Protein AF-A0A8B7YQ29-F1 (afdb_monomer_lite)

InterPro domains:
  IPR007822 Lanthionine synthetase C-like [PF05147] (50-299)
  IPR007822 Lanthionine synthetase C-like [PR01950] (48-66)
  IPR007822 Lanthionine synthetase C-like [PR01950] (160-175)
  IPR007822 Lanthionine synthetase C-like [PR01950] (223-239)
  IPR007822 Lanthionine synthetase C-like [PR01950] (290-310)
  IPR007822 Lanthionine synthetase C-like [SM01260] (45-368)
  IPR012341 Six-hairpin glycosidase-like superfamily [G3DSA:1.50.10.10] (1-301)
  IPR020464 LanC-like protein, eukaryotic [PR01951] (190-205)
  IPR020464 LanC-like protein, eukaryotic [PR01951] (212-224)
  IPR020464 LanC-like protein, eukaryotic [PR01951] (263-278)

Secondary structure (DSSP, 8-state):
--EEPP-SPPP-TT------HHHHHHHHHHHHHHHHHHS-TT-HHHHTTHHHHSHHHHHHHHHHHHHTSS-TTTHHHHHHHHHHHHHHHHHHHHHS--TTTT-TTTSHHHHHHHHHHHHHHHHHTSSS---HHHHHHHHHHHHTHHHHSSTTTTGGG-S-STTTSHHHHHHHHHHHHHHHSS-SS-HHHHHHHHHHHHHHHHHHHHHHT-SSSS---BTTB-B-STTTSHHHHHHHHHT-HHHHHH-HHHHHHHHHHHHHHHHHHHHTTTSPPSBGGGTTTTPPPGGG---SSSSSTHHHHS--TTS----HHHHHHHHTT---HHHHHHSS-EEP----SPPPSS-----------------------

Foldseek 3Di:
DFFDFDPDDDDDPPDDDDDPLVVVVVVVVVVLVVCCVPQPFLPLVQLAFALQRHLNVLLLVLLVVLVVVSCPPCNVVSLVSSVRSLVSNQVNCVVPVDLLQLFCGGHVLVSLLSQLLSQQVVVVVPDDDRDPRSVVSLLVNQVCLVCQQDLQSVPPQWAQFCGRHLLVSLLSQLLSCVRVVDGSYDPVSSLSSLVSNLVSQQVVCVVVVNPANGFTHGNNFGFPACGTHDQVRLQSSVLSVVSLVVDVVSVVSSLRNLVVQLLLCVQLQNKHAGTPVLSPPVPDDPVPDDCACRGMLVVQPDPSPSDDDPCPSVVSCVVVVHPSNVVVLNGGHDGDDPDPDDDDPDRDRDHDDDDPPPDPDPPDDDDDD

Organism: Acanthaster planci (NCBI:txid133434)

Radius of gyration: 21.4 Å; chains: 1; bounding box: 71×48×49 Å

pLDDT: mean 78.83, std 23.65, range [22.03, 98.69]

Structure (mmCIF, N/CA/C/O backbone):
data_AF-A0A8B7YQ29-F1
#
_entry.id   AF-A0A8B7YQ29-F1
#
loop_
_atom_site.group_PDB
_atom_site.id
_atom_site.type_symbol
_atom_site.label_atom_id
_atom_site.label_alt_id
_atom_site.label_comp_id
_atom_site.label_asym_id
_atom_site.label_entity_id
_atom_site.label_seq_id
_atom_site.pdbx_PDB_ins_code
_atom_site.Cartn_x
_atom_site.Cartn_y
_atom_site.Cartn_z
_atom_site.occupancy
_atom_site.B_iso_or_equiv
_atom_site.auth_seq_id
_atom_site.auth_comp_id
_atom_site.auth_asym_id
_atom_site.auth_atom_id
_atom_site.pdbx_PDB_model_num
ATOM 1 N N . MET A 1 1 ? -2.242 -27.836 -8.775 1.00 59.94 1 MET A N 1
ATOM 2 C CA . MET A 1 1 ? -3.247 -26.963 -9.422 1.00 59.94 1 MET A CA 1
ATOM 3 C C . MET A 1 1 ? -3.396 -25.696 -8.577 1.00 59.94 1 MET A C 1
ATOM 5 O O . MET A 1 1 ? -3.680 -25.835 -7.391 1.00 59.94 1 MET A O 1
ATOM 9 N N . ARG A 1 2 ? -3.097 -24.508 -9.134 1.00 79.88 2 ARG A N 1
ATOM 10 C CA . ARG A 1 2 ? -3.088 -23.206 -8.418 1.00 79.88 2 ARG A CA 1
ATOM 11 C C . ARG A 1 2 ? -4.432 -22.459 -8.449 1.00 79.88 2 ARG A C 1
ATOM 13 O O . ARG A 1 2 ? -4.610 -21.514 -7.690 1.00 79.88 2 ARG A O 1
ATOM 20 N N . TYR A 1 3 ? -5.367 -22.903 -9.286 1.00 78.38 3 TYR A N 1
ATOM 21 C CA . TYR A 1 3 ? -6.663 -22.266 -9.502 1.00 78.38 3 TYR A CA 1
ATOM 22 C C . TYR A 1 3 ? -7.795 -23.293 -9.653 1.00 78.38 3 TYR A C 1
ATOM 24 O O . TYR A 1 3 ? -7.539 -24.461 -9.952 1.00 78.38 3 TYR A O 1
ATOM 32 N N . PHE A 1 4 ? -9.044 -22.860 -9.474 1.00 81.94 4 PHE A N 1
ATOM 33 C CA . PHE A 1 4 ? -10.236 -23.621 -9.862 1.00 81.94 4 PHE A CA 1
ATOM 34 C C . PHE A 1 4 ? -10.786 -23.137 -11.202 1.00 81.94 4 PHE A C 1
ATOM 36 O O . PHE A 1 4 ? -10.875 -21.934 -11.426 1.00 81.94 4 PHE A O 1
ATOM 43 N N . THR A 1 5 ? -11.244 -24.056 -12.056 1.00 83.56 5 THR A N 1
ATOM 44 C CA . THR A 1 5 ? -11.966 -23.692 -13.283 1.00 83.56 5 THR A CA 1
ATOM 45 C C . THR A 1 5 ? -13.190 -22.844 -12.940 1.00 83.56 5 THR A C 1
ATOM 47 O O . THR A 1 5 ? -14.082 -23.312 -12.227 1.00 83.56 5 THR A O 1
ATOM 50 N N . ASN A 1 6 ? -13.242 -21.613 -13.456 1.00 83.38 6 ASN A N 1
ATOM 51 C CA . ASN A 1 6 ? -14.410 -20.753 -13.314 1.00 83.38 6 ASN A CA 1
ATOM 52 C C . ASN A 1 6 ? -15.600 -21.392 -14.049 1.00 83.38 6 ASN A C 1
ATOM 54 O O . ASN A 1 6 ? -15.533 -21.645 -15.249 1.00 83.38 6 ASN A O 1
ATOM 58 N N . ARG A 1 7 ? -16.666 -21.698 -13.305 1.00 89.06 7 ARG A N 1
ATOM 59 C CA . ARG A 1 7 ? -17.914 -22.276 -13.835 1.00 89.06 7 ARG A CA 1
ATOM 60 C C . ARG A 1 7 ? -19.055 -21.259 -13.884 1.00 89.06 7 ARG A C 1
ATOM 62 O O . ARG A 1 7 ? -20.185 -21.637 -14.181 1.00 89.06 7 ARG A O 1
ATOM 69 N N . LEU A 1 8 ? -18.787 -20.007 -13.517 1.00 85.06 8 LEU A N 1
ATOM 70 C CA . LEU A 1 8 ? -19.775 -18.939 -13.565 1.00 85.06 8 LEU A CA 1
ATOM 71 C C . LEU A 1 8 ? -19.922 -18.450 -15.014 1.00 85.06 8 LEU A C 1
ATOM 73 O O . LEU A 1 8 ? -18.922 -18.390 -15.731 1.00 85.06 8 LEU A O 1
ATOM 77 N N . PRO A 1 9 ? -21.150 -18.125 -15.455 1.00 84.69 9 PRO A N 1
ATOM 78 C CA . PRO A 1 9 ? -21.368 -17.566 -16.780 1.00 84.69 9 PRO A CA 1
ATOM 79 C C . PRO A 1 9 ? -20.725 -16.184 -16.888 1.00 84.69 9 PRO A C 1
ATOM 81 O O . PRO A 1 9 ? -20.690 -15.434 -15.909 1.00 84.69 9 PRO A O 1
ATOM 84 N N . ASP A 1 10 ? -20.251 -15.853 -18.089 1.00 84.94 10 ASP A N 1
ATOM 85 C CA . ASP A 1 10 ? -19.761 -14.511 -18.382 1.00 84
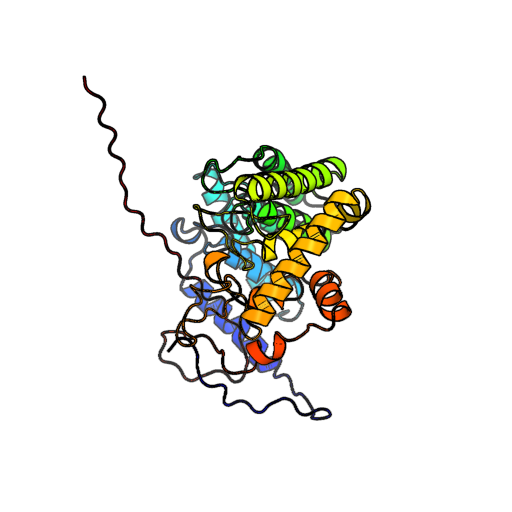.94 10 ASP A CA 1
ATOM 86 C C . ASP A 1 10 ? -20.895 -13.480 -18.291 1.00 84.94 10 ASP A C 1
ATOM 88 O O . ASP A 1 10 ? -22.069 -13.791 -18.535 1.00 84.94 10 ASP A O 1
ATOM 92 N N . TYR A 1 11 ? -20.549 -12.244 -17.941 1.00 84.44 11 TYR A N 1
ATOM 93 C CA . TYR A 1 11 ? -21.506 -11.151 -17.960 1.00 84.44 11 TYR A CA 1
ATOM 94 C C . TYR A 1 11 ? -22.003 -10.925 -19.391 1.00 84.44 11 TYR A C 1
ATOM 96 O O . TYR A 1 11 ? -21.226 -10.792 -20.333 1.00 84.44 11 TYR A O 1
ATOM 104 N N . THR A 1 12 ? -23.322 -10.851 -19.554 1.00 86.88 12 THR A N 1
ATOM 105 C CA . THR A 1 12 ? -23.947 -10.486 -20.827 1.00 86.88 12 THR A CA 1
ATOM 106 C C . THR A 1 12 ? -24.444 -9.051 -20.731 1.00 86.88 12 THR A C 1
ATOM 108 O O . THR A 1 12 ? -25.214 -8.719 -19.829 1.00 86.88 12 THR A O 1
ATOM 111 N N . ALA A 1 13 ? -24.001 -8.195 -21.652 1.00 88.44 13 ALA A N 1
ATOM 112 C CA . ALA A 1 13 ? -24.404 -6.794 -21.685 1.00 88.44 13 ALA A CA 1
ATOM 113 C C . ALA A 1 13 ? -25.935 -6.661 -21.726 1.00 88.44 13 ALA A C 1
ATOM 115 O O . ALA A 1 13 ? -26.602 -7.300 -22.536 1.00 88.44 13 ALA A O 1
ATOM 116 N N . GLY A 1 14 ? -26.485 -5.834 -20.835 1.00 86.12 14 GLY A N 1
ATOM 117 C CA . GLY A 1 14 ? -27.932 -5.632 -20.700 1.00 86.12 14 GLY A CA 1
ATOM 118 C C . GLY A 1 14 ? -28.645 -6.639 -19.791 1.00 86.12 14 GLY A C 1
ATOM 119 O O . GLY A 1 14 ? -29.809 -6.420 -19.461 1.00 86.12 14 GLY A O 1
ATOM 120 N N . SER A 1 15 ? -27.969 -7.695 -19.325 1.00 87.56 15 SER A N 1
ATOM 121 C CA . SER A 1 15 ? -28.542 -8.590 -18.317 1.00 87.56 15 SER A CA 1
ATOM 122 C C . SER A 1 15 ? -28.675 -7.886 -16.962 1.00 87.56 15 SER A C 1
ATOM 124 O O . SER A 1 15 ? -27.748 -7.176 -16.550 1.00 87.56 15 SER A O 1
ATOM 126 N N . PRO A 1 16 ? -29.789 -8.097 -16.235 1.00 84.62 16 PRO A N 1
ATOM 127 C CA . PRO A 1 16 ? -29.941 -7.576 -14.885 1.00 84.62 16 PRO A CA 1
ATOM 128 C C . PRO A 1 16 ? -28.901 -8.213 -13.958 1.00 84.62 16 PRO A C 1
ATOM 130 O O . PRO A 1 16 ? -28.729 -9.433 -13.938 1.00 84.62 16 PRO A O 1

## YOUR OBJECTIVE:
Look through the entries above for the word "like". Copy every line where it shows up.

## EXPECTED ANSWER:
  IPR007822 Lanthionine synthetase C-like [PF05147] (50-299)
  IPR007822 Lanthionine synthetase C-like [PR01950] (48-66)
  IPR007822 Lanthionine synthetase C-like [PR01950] (160-175)
  IPR007822 Lanthionine synthetase C-like [PR01950] (223-239)
  IPR007822 Lanthionine synthetase C-like [PR01950] (290-310)
  IPR007822 Lanthionine synthetase C-like [SM01260] (45-368)
  IPR012341 Six-hairpin glycosidase-like superfamily [G3DSA:1.50.10.10] (1-301)
  IPR020464 LanC-like protein, eukaryotic [PR01951] (190-205)
  IPR020464 LanC-like protein, eukaryotic [PR01951] (212-224)
  IPR020464 LanC-like protein, eukaryotic [PR01951] (263-278)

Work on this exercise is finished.